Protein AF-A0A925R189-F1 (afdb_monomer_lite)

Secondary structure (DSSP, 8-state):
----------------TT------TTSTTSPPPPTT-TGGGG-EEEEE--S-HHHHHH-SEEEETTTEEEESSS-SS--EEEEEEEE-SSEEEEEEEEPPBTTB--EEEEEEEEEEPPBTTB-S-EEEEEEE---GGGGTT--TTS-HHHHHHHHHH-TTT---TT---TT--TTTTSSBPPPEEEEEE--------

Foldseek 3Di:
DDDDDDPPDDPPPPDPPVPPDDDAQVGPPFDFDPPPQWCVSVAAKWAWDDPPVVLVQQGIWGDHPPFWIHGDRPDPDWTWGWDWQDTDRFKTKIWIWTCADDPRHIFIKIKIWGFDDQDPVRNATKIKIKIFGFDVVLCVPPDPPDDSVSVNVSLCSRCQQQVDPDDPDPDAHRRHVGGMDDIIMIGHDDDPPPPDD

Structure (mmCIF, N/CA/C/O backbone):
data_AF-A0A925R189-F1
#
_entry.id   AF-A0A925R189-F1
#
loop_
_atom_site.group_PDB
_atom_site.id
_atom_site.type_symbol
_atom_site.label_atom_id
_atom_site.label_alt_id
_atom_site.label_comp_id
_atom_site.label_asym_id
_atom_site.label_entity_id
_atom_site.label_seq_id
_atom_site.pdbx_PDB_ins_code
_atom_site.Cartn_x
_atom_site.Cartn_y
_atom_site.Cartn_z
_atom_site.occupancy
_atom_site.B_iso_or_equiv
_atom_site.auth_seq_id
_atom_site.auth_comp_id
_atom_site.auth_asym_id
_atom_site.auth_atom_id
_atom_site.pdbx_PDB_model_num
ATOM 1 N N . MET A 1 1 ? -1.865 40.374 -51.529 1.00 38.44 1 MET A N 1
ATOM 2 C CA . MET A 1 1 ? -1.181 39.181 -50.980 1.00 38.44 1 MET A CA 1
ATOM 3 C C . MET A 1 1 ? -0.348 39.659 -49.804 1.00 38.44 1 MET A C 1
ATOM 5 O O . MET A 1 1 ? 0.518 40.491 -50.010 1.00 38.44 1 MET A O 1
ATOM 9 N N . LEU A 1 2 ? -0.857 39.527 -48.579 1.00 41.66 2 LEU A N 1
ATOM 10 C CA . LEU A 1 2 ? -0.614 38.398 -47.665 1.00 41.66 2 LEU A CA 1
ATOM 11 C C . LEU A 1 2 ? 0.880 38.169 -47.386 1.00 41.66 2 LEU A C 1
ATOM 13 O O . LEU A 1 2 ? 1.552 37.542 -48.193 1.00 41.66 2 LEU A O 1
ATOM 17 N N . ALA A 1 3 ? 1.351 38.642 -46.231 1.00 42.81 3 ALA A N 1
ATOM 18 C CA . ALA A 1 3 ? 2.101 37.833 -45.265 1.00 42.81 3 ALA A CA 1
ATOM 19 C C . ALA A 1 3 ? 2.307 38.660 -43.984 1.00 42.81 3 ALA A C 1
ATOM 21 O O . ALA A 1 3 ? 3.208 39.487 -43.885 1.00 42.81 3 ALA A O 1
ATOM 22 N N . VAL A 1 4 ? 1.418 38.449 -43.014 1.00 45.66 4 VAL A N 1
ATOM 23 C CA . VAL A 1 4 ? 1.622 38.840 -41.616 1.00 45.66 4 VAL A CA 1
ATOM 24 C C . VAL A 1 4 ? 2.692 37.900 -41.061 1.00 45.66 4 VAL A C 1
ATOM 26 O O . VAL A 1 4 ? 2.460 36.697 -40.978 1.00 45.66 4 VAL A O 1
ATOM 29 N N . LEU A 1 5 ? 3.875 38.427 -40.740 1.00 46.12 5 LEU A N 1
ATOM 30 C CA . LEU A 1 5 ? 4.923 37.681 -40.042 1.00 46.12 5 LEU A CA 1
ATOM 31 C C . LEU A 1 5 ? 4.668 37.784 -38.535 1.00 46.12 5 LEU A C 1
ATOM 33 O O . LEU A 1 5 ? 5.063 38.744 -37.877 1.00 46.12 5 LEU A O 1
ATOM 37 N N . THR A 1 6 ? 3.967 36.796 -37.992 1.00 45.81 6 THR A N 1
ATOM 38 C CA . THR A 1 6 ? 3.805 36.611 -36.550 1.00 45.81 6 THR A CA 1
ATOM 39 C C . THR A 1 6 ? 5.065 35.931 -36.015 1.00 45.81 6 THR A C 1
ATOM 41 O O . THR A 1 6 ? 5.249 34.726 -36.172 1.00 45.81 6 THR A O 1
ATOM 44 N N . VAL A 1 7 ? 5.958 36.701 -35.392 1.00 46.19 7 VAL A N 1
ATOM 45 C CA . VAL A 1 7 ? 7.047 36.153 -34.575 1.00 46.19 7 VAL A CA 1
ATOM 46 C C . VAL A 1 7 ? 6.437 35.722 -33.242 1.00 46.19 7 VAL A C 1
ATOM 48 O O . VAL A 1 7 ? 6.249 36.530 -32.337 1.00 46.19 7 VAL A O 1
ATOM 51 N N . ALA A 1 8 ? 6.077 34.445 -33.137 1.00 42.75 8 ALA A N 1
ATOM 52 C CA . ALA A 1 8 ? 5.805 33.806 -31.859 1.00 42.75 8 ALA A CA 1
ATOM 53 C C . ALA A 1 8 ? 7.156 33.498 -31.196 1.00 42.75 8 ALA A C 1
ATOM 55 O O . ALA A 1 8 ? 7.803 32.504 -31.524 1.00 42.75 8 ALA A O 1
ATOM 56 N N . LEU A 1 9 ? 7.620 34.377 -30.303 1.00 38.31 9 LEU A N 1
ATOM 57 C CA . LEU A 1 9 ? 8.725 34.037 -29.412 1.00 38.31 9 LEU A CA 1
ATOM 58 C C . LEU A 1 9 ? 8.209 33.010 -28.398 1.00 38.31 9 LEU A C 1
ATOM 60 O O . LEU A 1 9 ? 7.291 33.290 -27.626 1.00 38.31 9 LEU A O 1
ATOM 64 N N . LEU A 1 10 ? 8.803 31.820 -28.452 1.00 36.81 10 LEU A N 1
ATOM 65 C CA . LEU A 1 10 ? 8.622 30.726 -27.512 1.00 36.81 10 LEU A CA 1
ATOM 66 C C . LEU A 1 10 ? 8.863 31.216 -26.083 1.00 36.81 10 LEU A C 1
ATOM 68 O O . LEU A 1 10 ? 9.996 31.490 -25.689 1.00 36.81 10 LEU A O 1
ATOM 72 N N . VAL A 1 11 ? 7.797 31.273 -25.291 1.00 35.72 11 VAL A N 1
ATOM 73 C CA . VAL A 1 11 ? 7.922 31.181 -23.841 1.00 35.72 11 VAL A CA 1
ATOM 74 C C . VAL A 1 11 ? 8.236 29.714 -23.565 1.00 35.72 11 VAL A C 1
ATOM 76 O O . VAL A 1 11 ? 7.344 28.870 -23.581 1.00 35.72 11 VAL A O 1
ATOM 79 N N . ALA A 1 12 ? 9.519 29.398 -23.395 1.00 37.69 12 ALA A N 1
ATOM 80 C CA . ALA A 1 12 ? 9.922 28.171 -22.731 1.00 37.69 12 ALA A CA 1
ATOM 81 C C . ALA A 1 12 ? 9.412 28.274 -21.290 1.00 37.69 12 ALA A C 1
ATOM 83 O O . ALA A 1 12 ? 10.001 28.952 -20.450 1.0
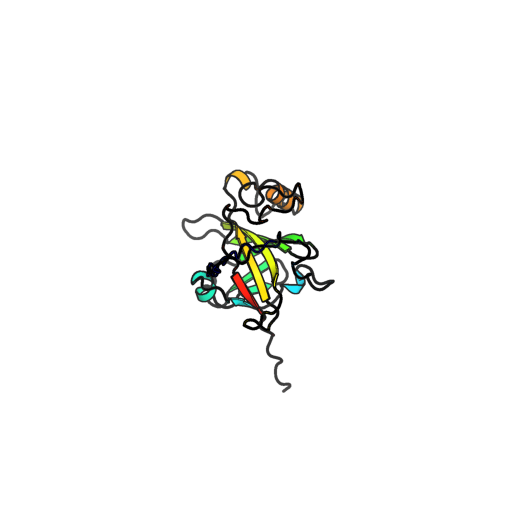0 37.69 12 ALA A O 1
ATOM 84 N N . ALA A 1 13 ? 8.246 27.685 -21.036 1.00 3
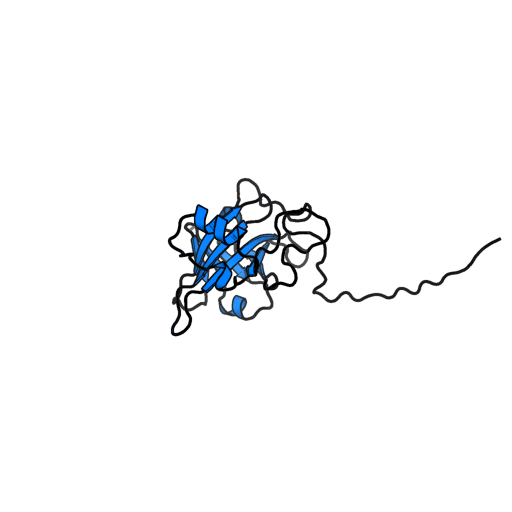3.88 13 ALA A N 1
ATOM 85 C CA . ALA A 1 13 ? 7.860 27.346 -19.685 1.00 33.88 13 ALA A CA 1
ATOM 86 C C . ALA A 1 13 ? 8.782 26.198 -19.269 1.00 33.88 13 ALA A C 1
ATOM 88 O O . ALA A 1 13 ? 8.592 25.064 -19.700 1.00 33.88 13 ALA A O 1
ATOM 89 N N . ASP A 1 14 ? 9.810 26.516 -18.482 1.00 32.03 14 ASP A N 1
ATOM 90 C CA . ASP A 1 14 ? 10.441 25.535 -17.606 1.00 32.03 14 ASP A CA 1
ATOM 91 C C . ASP A 1 14 ? 9.330 24.993 -16.704 1.00 32.03 14 ASP A C 1
ATOM 93 O O . ASP A 1 14 ? 8.910 25.633 -15.735 1.00 32.03 14 ASP A O 1
ATOM 97 N N . GLU A 1 15 ? 8.771 23.848 -17.084 1.00 26.36 15 GLU A N 1
ATOM 98 C CA . GLU A 1 15 ? 7.808 23.152 -16.252 1.00 26.36 15 GLU A CA 1
ATOM 99 C C . GLU A 1 15 ? 8.529 22.734 -14.961 1.00 26.36 15 GLU A C 1
ATOM 101 O O . GLU A 1 15 ? 9.578 22.083 -15.017 1.00 26.36 15 GLU A O 1
ATOM 106 N N . PRO A 1 16 ? 8.021 23.106 -13.772 1.00 26.69 16 PRO A N 1
ATOM 107 C CA . PRO A 1 16 ? 8.605 22.627 -12.534 1.00 26.69 16 PRO A CA 1
ATOM 108 C C . PRO A 1 16 ? 8.507 21.099 -12.513 1.00 26.69 16 PRO A C 1
ATOM 110 O O . PRO A 1 16 ? 7.514 20.531 -12.969 1.00 26.69 16 PRO A O 1
ATOM 113 N N . ALA A 1 17 ? 9.502 20.437 -11.919 1.00 29.27 17 ALA A N 1
ATOM 114 C CA . ALA A 1 17 ? 9.651 18.979 -11.783 1.00 29.27 17 ALA A CA 1
ATOM 115 C C . ALA A 1 17 ? 8.497 18.244 -11.047 1.00 29.27 17 ALA A C 1
ATOM 117 O O . ALA A 1 17 ? 8.643 17.103 -10.616 1.00 29.27 17 ALA A O 1
ATOM 118 N N . TRP A 1 18 ? 7.347 18.897 -10.884 1.00 30.86 18 TRP A N 1
ATOM 119 C CA . TRP A 1 18 ? 6.101 18.388 -10.320 1.00 30.86 18 TRP A CA 1
ATOM 120 C C . TRP A 1 18 ? 4.978 18.299 -11.371 1.00 30.86 18 TRP A C 1
ATOM 122 O O . TRP A 1 18 ? 3.867 17.890 -11.044 1.00 30.86 18 TRP A O 1
ATOM 132 N N . ALA A 1 19 ? 5.258 18.649 -12.633 1.00 26.92 19 ALA A N 1
ATOM 133 C CA . ALA A 1 19 ? 4.333 18.591 -13.764 1.00 26.92 19 ALA A CA 1
ATOM 134 C C . ALA A 1 19 ? 4.318 17.225 -14.481 1.00 26.92 19 ALA A C 1
ATOM 136 O O . ALA A 1 19 ? 4.160 17.155 -15.695 1.00 26.92 19 ALA A O 1
ATOM 137 N N . TRP A 1 20 ? 4.405 16.112 -13.746 1.00 32.81 20 TRP A N 1
ATOM 138 C CA . TRP A 1 20 ? 3.940 14.824 -14.280 1.00 32.81 20 TRP A CA 1
ATOM 139 C C . TRP A 1 20 ? 2.403 14.795 -14.244 1.00 32.81 20 TRP A C 1
ATOM 141 O O . TRP A 1 20 ? 1.768 14.115 -13.442 1.00 32.81 20 TRP A O 1
ATOM 151 N N . GLN A 1 21 ? 1.794 15.621 -15.096 1.00 39.44 21 GLN A N 1
ATOM 152 C CA . GLN A 1 21 ? 0.376 15.574 -15.431 1.00 39.44 21 GLN A CA 1
ATOM 153 C C . GLN A 1 21 ? 0.184 14.721 -16.689 1.00 39.44 21 GLN A C 1
ATOM 155 O O . GLN A 1 21 ? 0.855 14.957 -17.688 1.00 39.44 21 GLN A O 1
ATOM 160 N N . LYS A 1 22 ? -0.821 13.831 -16.641 1.00 39.94 22 LYS A N 1
ATOM 161 C CA . LYS A 1 22 ? -1.690 13.350 -17.747 1.00 39.94 22 LYS A CA 1
ATOM 162 C C . LYS A 1 22 ? -1.822 11.832 -17.887 1.00 39.94 22 LYS A C 1
ATOM 164 O O . LYS A 1 22 ? -1.825 11.286 -18.983 1.00 39.94 22 LYS A O 1
ATOM 169 N N . SER A 1 23 ? -2.101 11.142 -16.796 1.00 49.03 23 SER A N 1
ATOM 170 C CA . SER A 1 23 ? -3.055 10.038 -16.892 1.00 49.03 23 SER A CA 1
ATOM 171 C C . SER A 1 23 ? -3.859 9.971 -15.613 1.00 49.03 23 SER A C 1
ATOM 173 O O . SER A 1 23 ? -3.333 10.234 -14.534 1.00 49.03 23 SER A O 1
ATOM 175 N N . MET A 1 24 ? -5.158 9.705 -15.735 1.00 47.81 24 MET A N 1
ATOM 176 C CA . MET A 1 24 ? -5.934 9.255 -14.587 1.00 47.81 24 MET A CA 1
ATOM 177 C C . MET A 1 24 ? -5.301 7.939 -14.126 1.00 47.81 24 MET A C 1
ATOM 179 O O . MET A 1 24 ? -5.047 7.092 -14.983 1.00 47.81 24 MET A O 1
ATOM 183 N N . PRO A 1 25 ? -4.999 7.747 -12.836 1.00 50.69 25 PRO A N 1
ATOM 184 C CA . PRO A 1 25 ? -4.615 6.427 -12.376 1.00 50.69 25 PRO A CA 1
ATOM 185 C C . PRO A 1 25 ? -5.601 5.330 -12.756 1.00 50.69 25 PRO A C 1
ATOM 187 O O . PRO A 1 25 ? -6.816 5.511 -12.683 1.00 50.69 25 PRO A O 1
ATOM 190 N N . GLY A 1 26 ? -5.045 4.221 -13.244 1.00 48.94 26 GLY A N 1
ATOM 191 C CA . GLY A 1 26 ? -5.798 3.151 -13.899 1.00 48.94 26 GLY A CA 1
ATOM 192 C C . GLY A 1 26 ? -6.273 3.460 -15.325 1.00 48.94 26 GLY A C 1
ATOM 193 O O . GLY A 1 26 ? -6.988 2.648 -15.901 1.00 48.94 26 GLY A O 1
ATOM 194 N N . GLY A 1 27 ? -5.909 4.612 -15.894 1.00 53.44 27 GLY A N 1
ATOM 195 C CA . GLY A 1 27 ? -6.123 4.936 -17.305 1.00 53.44 27 GLY A CA 1
ATOM 196 C C . GLY A 1 27 ? -5.124 4.225 -18.220 1.00 53.44 27 GLY A C 1
ATOM 197 O O . GLY A 1 27 ? -4.134 3.666 -17.759 1.00 53.44 27 GLY A O 1
ATOM 198 N N . GLU A 1 28 ? -5.346 4.296 -19.533 1.00 55.50 28 GLU A N 1
ATOM 199 C CA . GLU A 1 28 ? -4.610 3.520 -20.552 1.00 55.50 28 GLU A CA 1
ATOM 200 C C . GLU A 1 28 ? -3.082 3.717 -20.556 1.00 55.50 28 GLU A C 1
ATOM 202 O O . GLU A 1 28 ? -2.349 2.905 -21.115 1.00 55.50 28 GLU A O 1
ATOM 207 N N . HIS A 1 29 ? -2.579 4.785 -19.935 1.00 60.41 29 HIS A N 1
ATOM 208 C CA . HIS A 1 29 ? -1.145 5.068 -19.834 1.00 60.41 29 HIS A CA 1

________________________

Task prompt:
What you return must match the lines above from the one with "ATOM 79 N N" through the one with "ATOM 91 C C" exactly, with both ends included and the pictures excluded.

Solution to this task:
ATOM 79 N N . ALA A 1 12 ? 9.519 29.398 -23.395 1.00 37.69 12 ALA A N 1
ATOM 80 C CA . ALA A 1 12 ? 9.922 28.171 -22.731 1.00 37.69 12 ALA A CA 1
ATOM 81 C C . ALA A 1 12 ? 9.412 28.274 -21.290 1.00 37.69 12 ALA A C 1
ATOM 83 O O . ALA A 1 12 ? 10.001 28.952 -20.450 1.0
0 37.69 12 ALA A O 1
ATOM 84 N N . ALA A 1 13 ? 8.246 27.685 -21.036 1.00 3
3.88 13 ALA A N 1
ATOM 85 C CA . ALA A 1 13 ? 7.860 27.346 -19.685 1.00 33.88 13 ALA A CA 1
ATOM 86 C C . ALA A 1 13 ? 8.782 26.198 -19.269 1.00 33.88 13 ALA A C 1
ATOM 88 O O . ALA A 1 13 ? 8.592 25.064 -19.700 1.00 33.88 13 ALA A O 1
ATOM 89 N N . ASP A 1 14 ? 9.810 26.516 -18.482 1.00 32.03 14 ASP A N 1
ATOM 90 C CA . ASP A 1 14 ? 10.441 25.535 -17.606 1.00 32.03 14 ASP A CA 1
ATOM 91 C C . ASP A 1 14 ? 9.330 24.993 -16.704 1.00 32.03 14 ASP A C 1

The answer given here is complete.